> [To do]
Your task is to quote the listing below exactly, beginning with its first line and ending on the line bearing "ATOM 10 C CA".
- Opening Delimiter -
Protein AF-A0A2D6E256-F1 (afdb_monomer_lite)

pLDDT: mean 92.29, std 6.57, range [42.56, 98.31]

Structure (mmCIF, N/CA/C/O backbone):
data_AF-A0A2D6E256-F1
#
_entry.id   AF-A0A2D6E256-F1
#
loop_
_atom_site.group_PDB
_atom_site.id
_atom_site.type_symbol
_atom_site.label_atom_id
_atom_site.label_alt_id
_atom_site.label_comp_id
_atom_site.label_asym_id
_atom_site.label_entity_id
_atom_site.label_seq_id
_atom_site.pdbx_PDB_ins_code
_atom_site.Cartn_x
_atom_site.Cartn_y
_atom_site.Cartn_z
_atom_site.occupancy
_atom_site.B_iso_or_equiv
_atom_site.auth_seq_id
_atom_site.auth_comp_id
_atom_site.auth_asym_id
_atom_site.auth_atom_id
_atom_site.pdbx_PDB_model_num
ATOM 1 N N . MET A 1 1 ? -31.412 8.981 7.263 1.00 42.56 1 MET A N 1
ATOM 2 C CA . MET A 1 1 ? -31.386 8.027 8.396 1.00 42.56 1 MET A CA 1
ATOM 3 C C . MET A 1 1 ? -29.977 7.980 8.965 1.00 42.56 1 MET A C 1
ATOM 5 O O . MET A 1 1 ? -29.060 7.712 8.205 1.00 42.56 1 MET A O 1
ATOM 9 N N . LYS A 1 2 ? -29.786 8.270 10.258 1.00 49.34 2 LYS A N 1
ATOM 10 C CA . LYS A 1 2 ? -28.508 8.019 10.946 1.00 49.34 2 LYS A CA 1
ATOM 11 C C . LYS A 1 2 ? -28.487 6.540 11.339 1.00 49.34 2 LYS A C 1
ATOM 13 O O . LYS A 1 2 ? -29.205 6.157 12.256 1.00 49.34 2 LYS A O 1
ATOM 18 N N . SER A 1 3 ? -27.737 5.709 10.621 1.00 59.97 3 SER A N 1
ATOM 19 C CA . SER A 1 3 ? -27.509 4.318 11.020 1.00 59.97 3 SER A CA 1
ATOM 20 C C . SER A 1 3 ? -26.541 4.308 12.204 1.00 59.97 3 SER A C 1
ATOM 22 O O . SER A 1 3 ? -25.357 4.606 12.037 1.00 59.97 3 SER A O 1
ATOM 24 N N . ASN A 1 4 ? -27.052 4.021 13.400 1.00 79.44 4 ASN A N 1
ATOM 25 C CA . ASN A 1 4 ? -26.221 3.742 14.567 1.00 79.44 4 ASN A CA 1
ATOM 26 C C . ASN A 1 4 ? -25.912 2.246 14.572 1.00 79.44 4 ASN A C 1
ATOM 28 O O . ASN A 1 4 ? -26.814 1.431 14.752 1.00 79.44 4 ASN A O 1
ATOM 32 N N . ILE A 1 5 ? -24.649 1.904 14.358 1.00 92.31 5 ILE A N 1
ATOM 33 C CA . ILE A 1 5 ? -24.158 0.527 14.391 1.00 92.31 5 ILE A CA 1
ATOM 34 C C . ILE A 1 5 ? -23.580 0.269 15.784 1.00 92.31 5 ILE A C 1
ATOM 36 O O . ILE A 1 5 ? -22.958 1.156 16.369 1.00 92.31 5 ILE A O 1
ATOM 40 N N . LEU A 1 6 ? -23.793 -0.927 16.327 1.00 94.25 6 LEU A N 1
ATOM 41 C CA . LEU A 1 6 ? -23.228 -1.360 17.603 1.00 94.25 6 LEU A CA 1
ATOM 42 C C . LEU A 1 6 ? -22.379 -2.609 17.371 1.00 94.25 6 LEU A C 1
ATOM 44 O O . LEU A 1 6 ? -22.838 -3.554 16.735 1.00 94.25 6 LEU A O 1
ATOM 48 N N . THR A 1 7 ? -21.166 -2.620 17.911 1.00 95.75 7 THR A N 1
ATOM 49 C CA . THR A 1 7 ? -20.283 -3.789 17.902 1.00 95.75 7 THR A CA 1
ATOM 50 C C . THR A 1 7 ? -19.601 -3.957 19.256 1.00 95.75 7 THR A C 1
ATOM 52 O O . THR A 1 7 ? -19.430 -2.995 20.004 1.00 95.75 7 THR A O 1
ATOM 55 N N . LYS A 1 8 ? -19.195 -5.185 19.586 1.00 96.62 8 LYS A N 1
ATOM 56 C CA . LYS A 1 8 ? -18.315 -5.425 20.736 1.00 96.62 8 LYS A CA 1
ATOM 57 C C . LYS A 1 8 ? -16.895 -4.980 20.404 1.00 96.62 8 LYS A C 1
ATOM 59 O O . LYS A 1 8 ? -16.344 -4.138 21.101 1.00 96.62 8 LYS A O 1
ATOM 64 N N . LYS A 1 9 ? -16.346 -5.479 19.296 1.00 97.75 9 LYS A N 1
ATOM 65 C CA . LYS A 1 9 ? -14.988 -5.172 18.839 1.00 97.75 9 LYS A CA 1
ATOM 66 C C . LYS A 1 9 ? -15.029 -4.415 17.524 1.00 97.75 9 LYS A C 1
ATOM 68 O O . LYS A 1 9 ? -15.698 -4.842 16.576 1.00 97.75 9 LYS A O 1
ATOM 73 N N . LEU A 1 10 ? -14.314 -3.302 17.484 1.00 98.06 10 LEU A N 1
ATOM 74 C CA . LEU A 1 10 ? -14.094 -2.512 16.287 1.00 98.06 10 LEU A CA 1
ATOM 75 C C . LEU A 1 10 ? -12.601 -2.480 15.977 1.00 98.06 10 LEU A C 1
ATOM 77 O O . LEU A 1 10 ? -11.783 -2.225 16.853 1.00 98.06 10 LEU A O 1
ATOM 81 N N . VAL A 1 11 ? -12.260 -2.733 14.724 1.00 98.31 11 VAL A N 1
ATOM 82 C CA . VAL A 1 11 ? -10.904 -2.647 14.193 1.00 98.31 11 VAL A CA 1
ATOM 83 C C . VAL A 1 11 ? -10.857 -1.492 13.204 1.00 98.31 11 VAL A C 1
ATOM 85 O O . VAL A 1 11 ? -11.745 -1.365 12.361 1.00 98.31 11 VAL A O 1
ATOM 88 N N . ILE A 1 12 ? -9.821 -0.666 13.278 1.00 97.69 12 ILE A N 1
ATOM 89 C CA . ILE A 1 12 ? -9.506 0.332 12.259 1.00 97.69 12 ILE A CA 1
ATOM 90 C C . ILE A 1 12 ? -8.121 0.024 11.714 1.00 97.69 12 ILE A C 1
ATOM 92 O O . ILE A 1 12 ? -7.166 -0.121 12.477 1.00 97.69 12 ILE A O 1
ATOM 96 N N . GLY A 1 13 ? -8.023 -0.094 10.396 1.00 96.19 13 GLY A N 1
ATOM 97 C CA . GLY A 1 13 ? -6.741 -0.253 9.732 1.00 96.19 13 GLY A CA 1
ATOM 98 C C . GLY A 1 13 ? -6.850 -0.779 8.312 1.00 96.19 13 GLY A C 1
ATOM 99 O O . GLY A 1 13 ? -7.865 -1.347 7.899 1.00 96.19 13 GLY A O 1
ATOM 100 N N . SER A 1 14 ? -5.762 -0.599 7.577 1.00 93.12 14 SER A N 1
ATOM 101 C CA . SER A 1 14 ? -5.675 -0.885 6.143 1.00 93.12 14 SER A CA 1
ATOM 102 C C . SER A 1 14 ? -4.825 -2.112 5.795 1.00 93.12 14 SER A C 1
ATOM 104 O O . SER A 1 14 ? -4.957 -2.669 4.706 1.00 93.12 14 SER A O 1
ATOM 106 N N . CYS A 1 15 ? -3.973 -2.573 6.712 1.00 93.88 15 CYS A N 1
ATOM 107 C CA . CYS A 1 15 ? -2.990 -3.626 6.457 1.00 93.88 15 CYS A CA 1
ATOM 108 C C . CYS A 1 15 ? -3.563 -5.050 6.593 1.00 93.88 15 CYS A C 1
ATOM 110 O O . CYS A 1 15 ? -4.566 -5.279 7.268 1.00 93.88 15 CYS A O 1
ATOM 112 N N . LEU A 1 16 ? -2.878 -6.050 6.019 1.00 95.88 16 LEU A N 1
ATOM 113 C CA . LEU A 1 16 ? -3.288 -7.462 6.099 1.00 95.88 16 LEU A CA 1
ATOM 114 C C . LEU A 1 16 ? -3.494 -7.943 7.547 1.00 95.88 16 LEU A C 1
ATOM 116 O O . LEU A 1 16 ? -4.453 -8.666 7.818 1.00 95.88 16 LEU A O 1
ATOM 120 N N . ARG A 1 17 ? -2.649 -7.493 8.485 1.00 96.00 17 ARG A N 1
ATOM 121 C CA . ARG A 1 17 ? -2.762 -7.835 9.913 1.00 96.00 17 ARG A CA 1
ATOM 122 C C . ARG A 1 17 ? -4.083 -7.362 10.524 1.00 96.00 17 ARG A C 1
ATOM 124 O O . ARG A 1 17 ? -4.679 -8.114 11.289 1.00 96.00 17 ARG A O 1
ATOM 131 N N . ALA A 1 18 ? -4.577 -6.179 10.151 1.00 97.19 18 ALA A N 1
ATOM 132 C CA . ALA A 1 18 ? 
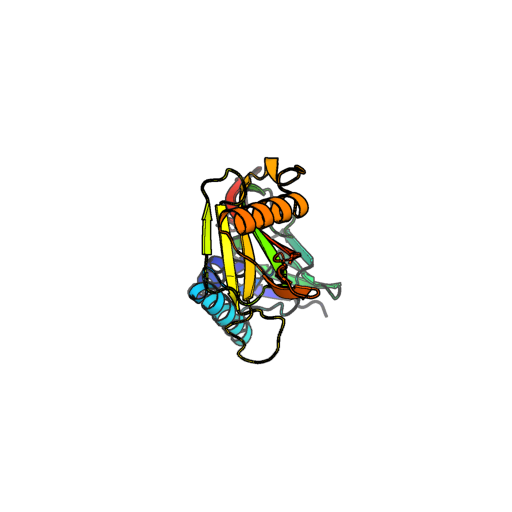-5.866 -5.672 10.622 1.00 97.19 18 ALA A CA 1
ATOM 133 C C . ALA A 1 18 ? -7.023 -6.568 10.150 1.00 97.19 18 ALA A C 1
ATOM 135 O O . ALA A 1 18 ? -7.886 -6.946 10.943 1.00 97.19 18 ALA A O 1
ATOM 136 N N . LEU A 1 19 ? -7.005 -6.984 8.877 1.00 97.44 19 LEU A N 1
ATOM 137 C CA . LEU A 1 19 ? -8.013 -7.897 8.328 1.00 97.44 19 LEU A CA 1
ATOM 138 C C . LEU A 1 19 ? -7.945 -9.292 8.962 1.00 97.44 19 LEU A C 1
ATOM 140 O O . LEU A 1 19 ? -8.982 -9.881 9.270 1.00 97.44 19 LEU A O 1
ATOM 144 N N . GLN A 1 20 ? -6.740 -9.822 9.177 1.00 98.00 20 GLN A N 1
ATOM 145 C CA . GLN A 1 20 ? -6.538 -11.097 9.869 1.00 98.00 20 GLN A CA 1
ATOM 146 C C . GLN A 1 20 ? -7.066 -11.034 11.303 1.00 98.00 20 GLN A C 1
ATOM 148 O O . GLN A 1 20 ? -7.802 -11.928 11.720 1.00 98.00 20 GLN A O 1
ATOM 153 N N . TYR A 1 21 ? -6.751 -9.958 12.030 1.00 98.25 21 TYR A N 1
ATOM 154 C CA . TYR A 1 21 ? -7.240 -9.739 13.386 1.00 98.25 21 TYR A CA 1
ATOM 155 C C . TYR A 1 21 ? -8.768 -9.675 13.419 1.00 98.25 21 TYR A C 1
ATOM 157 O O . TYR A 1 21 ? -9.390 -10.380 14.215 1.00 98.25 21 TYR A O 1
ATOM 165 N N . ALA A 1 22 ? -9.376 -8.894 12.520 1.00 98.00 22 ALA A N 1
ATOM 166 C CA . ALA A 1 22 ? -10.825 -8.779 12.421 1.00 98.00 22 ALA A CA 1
- Closing Delimiter -
> [Response to this exercise]
Protein AF-A0A2D6E256-F1 (afdb_monomer_lite)

pLDDT: mean 92.29, std 6.57, range [42.56, 98.31]

Structure (mmCIF, N/CA/C/O backbone):
data_AF-A0A2D6E256-F1
#
_entry.id   AF-A0A2D6E256-F1
#
loop_
_atom_site.group_PDB
_atom_site.id
_atom_site.type_symbol
_atom_site.label_atom_id
_atom_site.label_alt_id
_atom_site.label_comp_id
_atom_site.label_asym_id
_atom_site.label_entity_id
_atom_site.label_seq_id
_atom_site.pdbx_PDB_ins_code
_atom_site.Cartn_x
_atom_site.Cartn_y
_atom_site.Cartn_z
_atom_site.occupancy
_atom_site.B_iso_or_equiv
_atom_site.auth_seq_id
_atom_site.auth_comp_id
_atom_site.auth_asym_id
_atom_site.auth_atom_id
_atom_site.pdbx_PDB_model_num
ATOM 1 N N . MET A 1 1 ? -31.412 8.981 7.263 1.00 42.56 1 MET A N 1
ATOM 2 C CA . MET A 1 1 ? -31.386 8.027 8.396 1.00 42.56 1 MET A CA 1
ATOM 3 C C . MET A 1 1 ? -29.977 7.980 8.965 1.00 42.56 1 MET A C 1
ATOM 5 O O . MET A 1 1 ? -29.060 7.712 8.205 1.00 42.56 1 MET A O 1
ATOM 9 N N . LYS A 1 2 ? -29.786 8.270 10.258 1.00 49.34 2 LYS A N 1
ATOM 10 C CA . LYS A 1 2 ? -28.508 8.019 10.946 1.00 49.34 2 LYS A CA 1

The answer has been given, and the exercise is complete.